SEOUL, Nov. 28 (Korea Bizwire) — Nearly 4 in 10 South Korean construction firms were unable to service their debts with earnings in 2022 due mainly to falling profitability, a poll showed Tuesday.
A total of 929 local builders had an interest coverage ratio of below 1 last year, accounting for 41.6 percent of all industry players in the country, according to the report by the Korea Research Institute for Construction Policy.
The ratio was up from 32.3 percent four years earlier and higher than 36.4 percent for all industries in Asia’s fourth-largest economy.

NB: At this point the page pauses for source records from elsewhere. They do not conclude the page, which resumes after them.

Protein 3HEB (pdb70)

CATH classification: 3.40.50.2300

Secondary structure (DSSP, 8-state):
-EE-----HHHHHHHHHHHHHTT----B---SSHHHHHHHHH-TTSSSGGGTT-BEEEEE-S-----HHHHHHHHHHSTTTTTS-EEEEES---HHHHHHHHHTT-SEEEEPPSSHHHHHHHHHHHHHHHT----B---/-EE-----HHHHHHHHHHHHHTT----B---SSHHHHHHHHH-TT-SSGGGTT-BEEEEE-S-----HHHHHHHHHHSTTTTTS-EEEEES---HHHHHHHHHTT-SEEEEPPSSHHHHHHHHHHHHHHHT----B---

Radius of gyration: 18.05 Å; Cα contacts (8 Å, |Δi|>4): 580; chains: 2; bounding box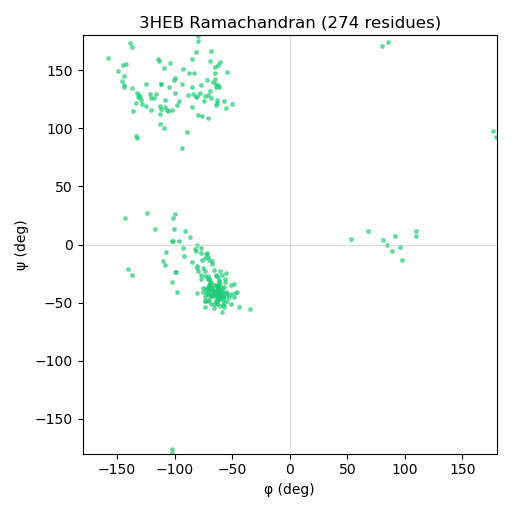: 37×51×36 Å

B-factor: mean 20.27, std 7.54, range [1.27, 57.19]

Nearest PDB structures (foldseek):
  3heb-assembly1_B  TM=1.002E+00  e=4.263E-26  Rhodospirillum rubrum ATCC 11170
  1jlk-assembly1_B  TM=8.636E-01  e=5.261E-10  Synechocystis sp. PCC 6803
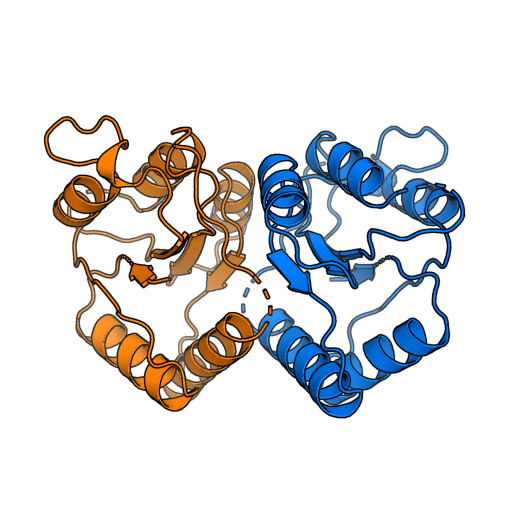  1k68-assembly1_B  TM=8.516E-01  e=4.374E-10  Tolypothrix sp. PCC 7601
  6xvu-assembly2_C  TM=8.036E-01  e=3.636E-10  Deinococcus radiodurans R1 = ATCC 13939 = DSM 20539
  3fgz-assembly2_B  TM=7.606E-01  e=1.354E-05  Escherichia coli K-12

Sequence (278 aa):
VTIVIEDDLGHARLIEKNIRRAGVNNEIIAFTDGTSALNYLFGDDKSGRVSAGRAQLVLLDLNLPDTGIDILKLVKENPHTRRSPVVILTTTDDQREIQRCYDLGANVYITKPVNYENFANAIRQLGLFFSVQVPETEGVTIVIEDDLGHARLIEKNIRRAGVNNEIIAFTDGTSALNYLFGDDKSGRVSAGRAQLVLLDLNLPDTGIDILKLVKENPHTRRSPVVILTTTDDQREIQRCYDLGANVYITKPVNYENFANAIRQLGLFFSVQVPETEG

InterPro domains:
  IPR001789 Signal transduction response regulator, receiver domain [PF00072] (10-132)
  IPR001789 Signal transduction response regulator, receiver domain [PS50110] (9-136)
  IPR001789 Signal transduction response regulator, receiver domain [SM00448] (8-132)
  IPR011006 CheY-like superfamily [SSF52172] (6-135)
  IPR052893 Two-component system response regulator [PTHR44520] (1-146)

Structure (mmCIF, N/CA/C/O backbone):
data_3HEB
#
_entry.id   3HEB
#
_cell.length_a   40.121
_cell.length_b   75.071
_cell.length_c   48.571
_cell.angle_alpha   90.00
_cell.angle_beta   96.41
_cell.angle_gamma   90.00
#
_symmetry.space_group_name_H-M   'P 1 21 1'
#
loop_
_entity.id
_entity.type
_entity.pdbx_description
1 polymer 'Response regulator receiver domain protein (CheY)'
2 non-polymer 'PHOSPHATE ION'
3 water water
#
loop_
_atom_site.group_PDB
_atom_site.id
_atom_site.type_symbol
_atom_site.label_atom_id
_atom_site.label_alt_id
_atom_site.label_comp_id
_atom_site.label_asym_id
_atom_site.label_entity_id
_atom_site.label_seq_id
_atom_site.pdbx_PDB_ins_code
_atom_site.Cartn_x
_atom_site.Cartn_y
_atom_site.Cartn_z
_atom_site.occupancy
_atom_site.B_iso_or_equiv
_atom_site.auth_seq_id
_atom_site.auth_comp_id
_atom_site.auth_asym_id
_atom_site.auth_atom_id
_atom_site.pdbx_PDB_model_num
ATOM 1 N N . VAL A 1 5 ? 11.117 25.180 30.220 1.00 17.60 8 VAL A N 1
ATOM 2 C CA . VAL A 1 5 ? 12.532 25.420 30.642 1.00 16.62 8 VAL A CA 1
ATOM 3 C C . VAL A 1 5 ? 12.982 26.828 30.249 1.00 17.27 8 VAL A C 1
ATOM 4 O O . VAL A 1 5 ? 12.970 27.200 29.074 1.00 18.09 8 VAL A O 1
ATOM 8 N N . THR A 1 6 ? 13.374 27.615 31.241 1.00 17.11 9 THR A N 1
ATOM 9 C CA . THR A 1 6 ? 13.807 28.983 30.996 1.00 17.82 9 THR A CA 1
ATOM 10 C C . THR A 1 6 ? 15.322 29.140 31.096 1.00 17.10 9 THR A C 1
ATOM 11 O O . THR A 1 6 ? 15.955 28.618 32.023 1.00 17.24 9 THR A O 1
ATOM 15 N N . ILE A 1 7 ? 15.902 29.854 30.140 1.00 12.71 10 ILE A N 1
ATOM 16 C CA . ILE A 1 7 ? 17.335 30.115 30.165 1.00 13.11 10 ILE A CA 1
A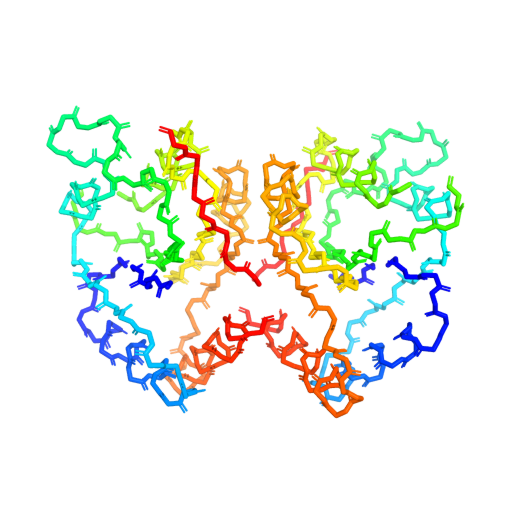TOM 17 C C . ILE A 1 7 ? 17.518 31.504 30.763 1.00 11.88 10 ILE A C 1
ATOM 18 O O . ILE A 1 7 ? 16.981 32.478 30.238 1.00 11.97 10 ILE A O 1
ATOM 23 N N . VAL A 1 8 ? 18.237 31.589 31.879 1.00 10.01 11 VAL A N 1
ATOM 24 C CA . VAL A 1 8 ? 18.477 32.873 32.524 1.00 10.95 11 VAL A CA 1
ATOM 25 C C . VAL A 1 8 ? 19.894 33.323 32.198 1.00 11.86 11 VAL A C 1
ATOM 26 O O . VAL A 1 8 ? 20.860 32.738 32.680 1.00 14.28 11 VAL A O 1
ATOM 38 N N . ILE A 1 10 ? 22.842 35.840 32.615 1.00 14.90 13 ILE A N 1
ATOM 39 C CA . ILE A 1 10 ? 23.396 36.886 33.474 1.00 15.07 13 ILE A CA 1
ATOM 40 C C . ILE A 1 10 ? 24.713 37.372 32.846 1.00 16.68 13 ILE A C 1
ATOM 41 O O . ILE A 1 10 ? 25.794 36.819 33.078 1.00 16.95 13 ILE A O 1
ATOM 46 N N . GLU A 1 11 ? 24.601 38.411 32.033 1.00 18.21 14 GLU A N 1
ATOM 47 C CA . GLU A 1 11 ? 25.740 38.969 31.324 1.00 17.78 14 GLU A CA 1
ATOM 48 C C . GLU A 1 11 ? 25.562 40.482 31.262 1.00 17.98 14 GLU A C 1
ATOM 49 O O . GLU A 1 11 ? 24.471 40.962 30.972 1.00 18.98 14 GLU A O 1
ATOM 55 N N . ASP A 1 12 ? 26.628 41.227 31.540 1.00 19.97 15 ASP A N 1
ATOM 56 C CA . ASP A 1 12 ? 26.577 42.693 31.529 1.00 18.93 15 ASP A CA 1
ATOM 57 C C . ASP A 1 12 ? 27.127 43.284 30.239 1.00 18.96 15 ASP A C 1
ATOM 58 O O . ASP A 1 12 ? 26.803 44.421 29.896 1.00 19.30 15 ASP A O 1
ATOM 63 N N . ASP A 1 13 ? 27.982 42.533 29.546 1.00 18.14 16 ASP A N 1
ATOM 64 C CA . ASP A 1 13 ? 28.542 43.006 28.290 1.00 17.27 16 ASP A CA 1
ATOM 65 C C . ASP A 1 13 ? 27.434 42.857 27.272 1.00 18.41 16 ASP A C 1
ATOM 66 O O . ASP A 1 13 ? 27.055 41.744 26.915 1.00 18.61 16 ASP A O 1
ATOM 71 N N . LEU A 1 14 ? 26.907 43.983 26.811 1.00 17.94 17 LEU A N 1
ATOM 72 C CA . LEU A 1 14 ? 25.816 43.967 25.860 1.00 18.45 17 LEU A CA 1
ATOM 73 C C . LEU A 1 14 ? 26.209 43.351 24.539 1.00 18.36 17 LEU A C 1
ATOM 74 O O . LEU A 1 14 ? 25.370 42.802 23.820 1.00 19.70 17 LEU A O 1
ATOM 79 N N . GLY A 1 15 ? 27.487 43.435 24.213 1.00 17.66 18 GLY A N 1
ATOM 80 C CA . GLY A 1 15 ? 27.916 42.846 22.966 1.00 18.16 18 GLY A CA 1
ATOM 81 C C . GLY A 1 15 ? 27.885 41.331 23.043 1.00 17.91 18 GLY A C 1
ATOM 82 O O . GLY A 1 15 ? 27.440 40.668 22.114 1.00 20.72 18 GLY A O 1
ATOM 83 N N . HIS A 1 16 ? 28.353 40.779 24.157 1.00 17.06 19 HIS A N 1
ATOM 84 C CA . HIS A 1 16 ? 28.352 39.337 24.337 1.00 14.73 19 HIS A CA 1
ATOM 85 C C . HIS A 1 16 ? 26.937 38.843 24.553 1.00 14.93 19 HIS A C 1
ATOM 86 O O . HIS A 1 16 ? 26.563 37.772 24.070 1.00 15.12 19 HIS A O 1
ATOM 93 N N . ALA A 1 17 ? 26.143 39.626 25.272 1.00 13.97 20 ALA A N 1
ATOM 94 C CA . ALA A 1 17 ? 24.769 39.234 25.534 1.00 14.45 20 ALA A CA 1
ATOM 95 C C . ALA A 1 17 ? 23.996 39.035 24.237 1.00 14.39 20 ALA A C 1
ATOM 96 O O . ALA A 1 17 ? 23.210 38.103 24.125 1.00 15.24 20 ALA A O 1
ATOM 98 N N . ARG A 1 18 ? 24.221 39.906 23.258 1.00 15.53 21 ARG A N 1
ATOM 99 C CA . ARG A 1 18 ? 23.522 39.797 21.986 1.00 17.50 21 ARG A CA 1
ATOM 100 C C . ARG A 1 18 ? 24.111 38.686 21.122 1.00 17.80 21 ARG A C 1
ATOM 101 O O . ARG A 1 18 ? 23.417 38.108 20.293 1.00 18.42 21 ARG A O 1
ATOM 109 N N . LEU A 1 19 ? 25.387 38.375 21.321 1.00 17.29 22 LEU A N 1
ATOM 110 C CA . LEU A 1 19 ? 26.019 37.297 20.561 1.00 18.21 22 LEU A CA 1
ATOM 111 C C . LEU A 1 19 ? 25.558 35.933 21.092 1.00 17.76 22 LEU A C 1
ATOM 112 O O . LEU A 1 19 ? 25.297 35.004 20.322 1.00 18.41 22 LEU A O 1
ATOM 117 N N . ILE A 1 20 ? 25.464 35.830 22.415 1.00 15.64 23 ILE A N 1
ATOM 118 C CA . ILE A 1 20 ? 25.041 34.610 23.085 1.00 13.56 23 ILE A CA 1
ATOM 119 C C . ILE A 1 20 ? 23.609 34.271 22.696 1.00 15.45 23 ILE A C 1
ATOM 120 O O . ILE A 1 20 ? 23.302 33.144 22.311 1.00 16.03 23 ILE A O 1
ATOM 125 N N . GLU A 1 21 ? 22.738 35.270 22.782 1.00 16.67 24 GLU A N 1
ATOM 126 C CA . GLU A 1 21 ? 21.334 35.104 22.475 1.00 17.28 24 GLU A CA 1
ATOM 127 C C . GLU A 1 21 ? 21.048 34.665 21.049 1.00 17.74 24 GLU A C 1
ATOM 128 O O . GLU A 1 21 ? 20.240 33.771 20.831 1.00 19.38 24 GLU A O 1
ATOM 134 N N . LYS A 1 22 ? 21.693 35.287 20.071 1.00 18.16 25 LYS A N 1
ATOM 135 C CA . LYS A 1 22 ? 21.412 34.920 18.692 1.00 18.76 25 LYS A CA 1
ATOM 136 C C . LYS A 1 22 ? 22.000 33.584 18.312 1.00 18.25 25 LYS A C 1
ATOM 137 O O . LYS A 1 22 ? 21.485 32.906 17.432 1.00 20.26 25 LYS A O 1
ATOM 143 N N . ASN A 1 23 ? 23.074 33.188 18.975 1.00 17.35 26 ASN A N 1
ATOM 144 C CA . ASN A 1 23 ? 23.662 31.912 18.637 1.00 15.96 26 ASN A CA 1
ATOM 145 C C . ASN A 1 23 ? 22.911 30.772 19.293 1.00 15.43 26 ASN A C 1
ATOM 146 O O . ASN A 1 23 ? 22.982 29.633 18.840 1.00 14.12 26 ASN A O 1
ATOM 151 N N . ILE A 1 24 ? 22.166 31.080 20.346 1.00 14.99 27 ILE A N 1
ATOM 152 C CA . ILE A 1 24 ? 21.373 30.054 20.994 1.00 15.72 27 ILE A CA 1
ATOM 153 C C . ILE A 1 24 ? 20.206 29.770 20.046 1.00 16.86 27 ILE A C 1
ATOM 154 O O . ILE A 1 24 ? 19.783 28.617 19.888 1.00 16.14 27 ILE A O 1
ATOM 159 N N . ARG A 1 25 ? 19.692 30.830 19.423 1.00 15.66 28 ARG A N 1
ATOM 160 C CA . ARG A 1 25 ? 18.585 30.699 18.480 1.00 16.22 28 ARG A CA 1
ATOM 161 C C . ARG A 1 25 ? 19.121 30.009 17.251 1.00 17.52 28 ARG A C 1
ATOM 162 O O . ARG A 1 25 ? 18.441 29.194 16.640 1.00 18.19 28 ARG A O 1
ATOM 170 N N . ARG A 1 26 ? 20.357 30.344 16.899 1.00 19.70 29 ARG A N 1
ATOM 171 C CA . ARG A 1 26 ? 21.010 29.763 15.734 1.00 22.10 29 ARG A CA 1
ATOM 172 C C . ARG A 1 26 ? 21.021 28.245 15.866 1.00 20.89 29 ARG A C 1
ATOM 173 O O . ARG A 1 26 ? 20.940 27.530 14.874 1.00 23.15 29 ARG A O 1
ATOM 181 N N . ALA A 1 27 ? 21.113 27.767 17.101 1.00 18.98 30 ALA A N 1
ATOM 182 C CA . ALA A 1 27 ? 21.154 26.338 17.382 1.00 18.06 30 ALA A CA 1
ATOM 183 C C . ALA A 1 27 ? 19.768 25.693 17.369 1.00 18.11 30 ALA A C 1
ATOM 184 O O . ALA A 1 27 ? 19.635 24.485 17.577 1.00 18.67 30 ALA A O 1
ATOM 186 N N . GLY A 1 28 ? 18.741 26.497 17.122 1.00 17.41 31 GLY A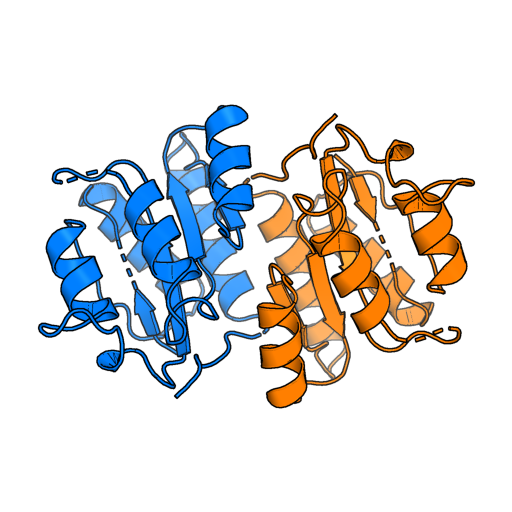 N 1
ATOM 187 C CA . GLY A 1 28 ? 17.391 25.969 17.079 1.00 17.59 31 GLY A CA 1
ATOM 188 C C . GLY A 1 28 ? 16.679 26.012 18.417 1.00 19.45 31 GLY A C 1
ATOM 189 O O . GLY A 1 28 ? 15.580 25.470 18.558 1.00 18.67 31 GLY A O 1
ATOM 190 N N . VAL A 1 29 ? 17.294 26.648 19.410 1.00 19.51 32 VAL A N 1
ATOM 191 C CA . VAL A 1 29 ? 16.676 26.735 20.724 1.00 19.68 32 VAL A CA 1
ATOM 192 C C . VAL A 1 29 ? 15.723 27.915 20.774 1.00 18.79 32 VAL A C 1
ATOM 193 O O . VAL A 1 29 ? 16.135 29.058 20.625 1.00 19.62 32 VAL A O 1
ATOM 197 N N . ASN A 1 30 ? 14.444 27.626 20.998 1.00 19.85 33 ASN A N 1
ATOM 198 C CA . ASN A 1 30 ? 13.411 28.660 21.067 1.00 21.37 33 ASN A CA 1
ATOM 199 C C . ASN A 1 30 ? 12.978 28.992 22.492 1.00 21.17 33 ASN A C 1
ATOM 200 O O . ASN A 1 30 ? 12.074 29.806 22.695 1.00 21.47 33 ASN A O 1
ATOM 205 N N . ASN A 1 31 ? 13.617 28.371 23.479 1.00 20.47 34 ASN A N 1
ATOM 206 C CA . ASN A 1 31 ? 13.273 28.607 24.877 1.00 21.14 34 ASN A CA 1
ATOM 207 C C . ASN A 1 31 ? 13.318 30.077 25.293 1.00 21.88 34 ASN A C 1
ATOM 208 O O . ASN A 1 31 ? 14.103 30.873 24.771 1.00 20.16 34 ASN A O 1
ATOM 213 N N . GLU A 1 32 ? 12.451 30.428 26.238 1.00 22.30 35 GLU A N 1
ATOM 214 C CA . GLU A 1 32 ? 12.399 31.782 26.756 1.00 23.03 35 GLU A CA 1
ATOM 215 C C . GLU A 1 32 ? 13.747 32.085 27.397 1.00 22.74 35 GLU A C 1
ATOM 216 O O . GLU A 1 32 ? 14.307 31.252 28.111 1.00 20.71 35 GLU A O 1
ATOM 222 N N . ILE A 1 33 ? 14.272 33.273 27.122 1.00 21.23 36 ILE A N 1
ATOM 223 C CA . ILE A 1 33 ? 15.534 33.698 27.695 1.00 19.77 36 ILE A CA 1
ATOM 224 C C . ILE A 1 33 ? 15.279 35.016 28.387 1.00 20.33 36 ILE A C 1
ATOM 225 O O . ILE A 1 33 ? 14.862 35.980 27.743 1.00 19.39 36 ILE A O 1
ATOM 230 N N . ILE A 1 34 ? 15.502 35.054 29.697 1.00 20.40 37 ILE A N 1
ATOM 231 C CA . ILE A 1 34 ? 15.326 36.285 30.449 1.00 20.59 37 ILE A CA 1
ATOM 232 C C . ILE A 1 34 ? 16.740 36.749 30.815 1.00 20.12 37 ILE A C 1
ATOM 233 O O . ILE A 1 34 ? 17.496 36.035 31.485 1.00 19.25 37 ILE A O 1
ATOM 238 N N . ALA A 1 35 ? 17.094 37.937 30.327 1.00 18.16 38 ALA A N 1
ATOM 239 C CA . ALA A 1 35 ? 18.421 38.512 30.526 1.00 16.94 38 ALA A CA 1
ATOM 240 C C . ALA A 1 35 ? 18.539 39.558 31.633 1.00 15.65 38 ALA A C 1
ATOM 241 O O . ALA A 1 35 ? 17.641 40.368 31.844 1.00 14.96 38 ALA A O 1
ATOM 243 N N . PHE A 1 36 ? 19.666 39.532 32.334 1.00 14.73 39 PHE A N 1
ATOM 244 C CA . PHE A 1 36 ? 19.940 40.489 33.398 1.00 15.92 39 PHE A CA 1
ATOM 245 C C . PHE A 1 36 ? 21.352 41.012 33.169 1.00 17.14 39 PHE A C 1
ATOM 246 O O . PHE A 1 36 ? 22.283 40.224 32.980 1.00 17.88 39 PHE A O 1
ATOM 254 N N . THR A 1 37 ? 21.517 42.333 33.177 1.00 17.62 40 THR A N 1
ATOM 255 C CA . THR A 1 37 ? 22.833 42.915 32.958 1.00 19.28 40 THR A CA 1
ATOM 256 C C . THR A 1 37 ? 23.575 43.251 34.246 1.00 19.17 40 THR A C 1
ATOM 257 O O . THR A 1 37 ? 24.673 43.800 34.206 1.00 21.11 40 THR A O 1
ATOM 261 N N . ASP A 1 38 ? 22.969 42.926 35.382 1.00 19.94 41 ASP A N 1
ATOM 262 C CA . ASP A 1 38 ? 23.595 43.149 36.687 1.00 21.32 41 ASP A CA 1
ATOM 263 C C . ASP A 1 38 ? 23.186 41.997 37.599 1.00 20.42 41 ASP A C 1
ATOM 264 O O . ASP A 1 38 ? 22.141 41.384 37.393 1.00 19.81 41 ASP A O 1
ATOM 269 N N . GLY A 1 39 ? 24.014 41.707 38.599 1.00 20.16 42 GLY A N 1
ATOM 270 C CA . GLY A 1 39 ? 23.726 40.612 39.510 1.00 19.59 42 GLY A CA 1
ATOM 271 C C . GLY A 1 39 ? 22.568 40.823 40.465 1.00 19.75 42 GLY A C 1
ATOM 272 O O . GLY A 1 39 ? 21.916 39.857 40.867 1.00 20.69 42 GLY A O 1
ATOM 273 N N . THR A 1 40 ? 22.318 42.078 40.837 1.00 19.06 43 THR A N 1
ATOM 274 C CA . THR A 1 40 ? 21.244 42.435 41.765 1.00 17.39 43 THR A CA 1
ATOM 275 C C . THR A 1 40 ? 19.877 41.992 41.269 1.00 16.67 43 THR A C 1
ATOM 276 O O . THR A 1 40 ? 19.167 41.244 41.939 1.00 16.76 43 THR A O 1
ATOM 280 N N . SER A 1 41 ? 19.509 42.473 40.089 1.00 17.00 44 SER A N 1
ATOM 281 C CA . SER A 1 41 ? 18.230 42.137 39.493 1.00 15.98 44 SER A CA 1
ATOM 282 C C . SER A 1 41 ? 18.157 40.643 39.231 1.00 16.06 44 SER A C 1
ATOM 283 O O . SER A 1 41 ? 17.091 40.040 39.357 1.00 16.62 44 SER A O 1
ATOM 286 N N . ALA A 1 42 ? 19.296 40.051 38.870 1.00 15.94 45 ALA A N 1
ATOM 287 C CA . ALA A 1 42 ? 19.358 38.618 38.592 1.00 15.31 45 ALA A CA 1
ATOM 288 C C . ALA A 1 42 ? 19.034 37.831 39.860 1.00 14.34 45 ALA A C 1
ATOM 289 O O . ALA A 1 42 ? 18.264 36.873 39.817 1.00 14.61 45 ALA A O 1
ATOM 291 N N . LEU A 1 43 ? 19.614 38.235 40.985 1.00 13.90 46 LEU A N 1
ATOM 292 C CA . LEU A 1 43 ? 19.340 37.563 42.248 1.00 15.98 46 LEU A CA 1
ATOM 293 C C . LEU A 1 43 ? 17.895 37.848 42.664 1.00 18.02 46 LEU A C 1
ATOM 294 O O . LEU A 1 43 ? 17.237 37.008 43.277 1.00 18.71 46 LEU A O 1
ATOM 299 N N . ASN A 1 44 ? 17.407 39.040 42.329 1.00 19.05 47 ASN A N 1
ATOM 300 C CA . ASN A 1 44 ? 16.031 39.416 42.648 1.00 20.59 47 ASN A CA 1
ATOM 301 C C . ASN A 1 44 ? 15.041 38.421 42.037 1.00 19.91 47 ASN A C 1
ATOM 302 O O . ASN A 1 44 ? 14.146 37.909 42.712 1.00 18.75 47 ASN A O 1
ATOM 307 N N . TYR A 1 45 ? 15.216 38.164 40.745 1.00 18.71 48 TYR A N 1
ATOM 308 C CA . TYR A 1 45 ? 14.364 37.244 40.003 1.00 17.40 48 TYR A CA 1
ATOM 309 C C . TYR A 1 45 ? 14.434 35.823 40.556 1.00 16.76 48 TYR A C 1
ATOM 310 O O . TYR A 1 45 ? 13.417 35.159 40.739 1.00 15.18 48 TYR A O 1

The interest coverage ratio is calculated by dividing a company’s operating profit by its interest expenses. A ratio of less than 1 means the company’s operating profit does not cover its interest expenses.
In particular, 387 builders were marginal firms whose interest coverage ratio was below 1 for three years on end, taking up 18.7 percent of the total construction firms.
The percentage was up from 17.3 percent in 2021 and 15.8 percent two years earlier.
For the overall construction industry, the interest coverage ratio was 4.1 last year, down from 6.4 the prior year.
Last year’s increase in the number of firms with an interest coverage ratio of 1 and below was attributed to sinking operating income and high interest rates.
Local builders’ operating profit ratio, or the percentage of operating income to sales, averaged 4.5 percent in 2022, down from 6 percent the previous year. Their median sales came to 110.7 billion won (US$85 million) last year, up 15.4 percent from a year earlier.
The institute said their profitability was also undermined by high interest rates and increased raw material prices stemming from the war in Ukraine.
The report further showed the average debt-equity ratio of construction companies stood at a five-year high of 144.6 percent last year.
It warned that more local builders could begin facing difficulties servicing their debts in 2024 and thereafter unless the construction industry bounces back from its current slump.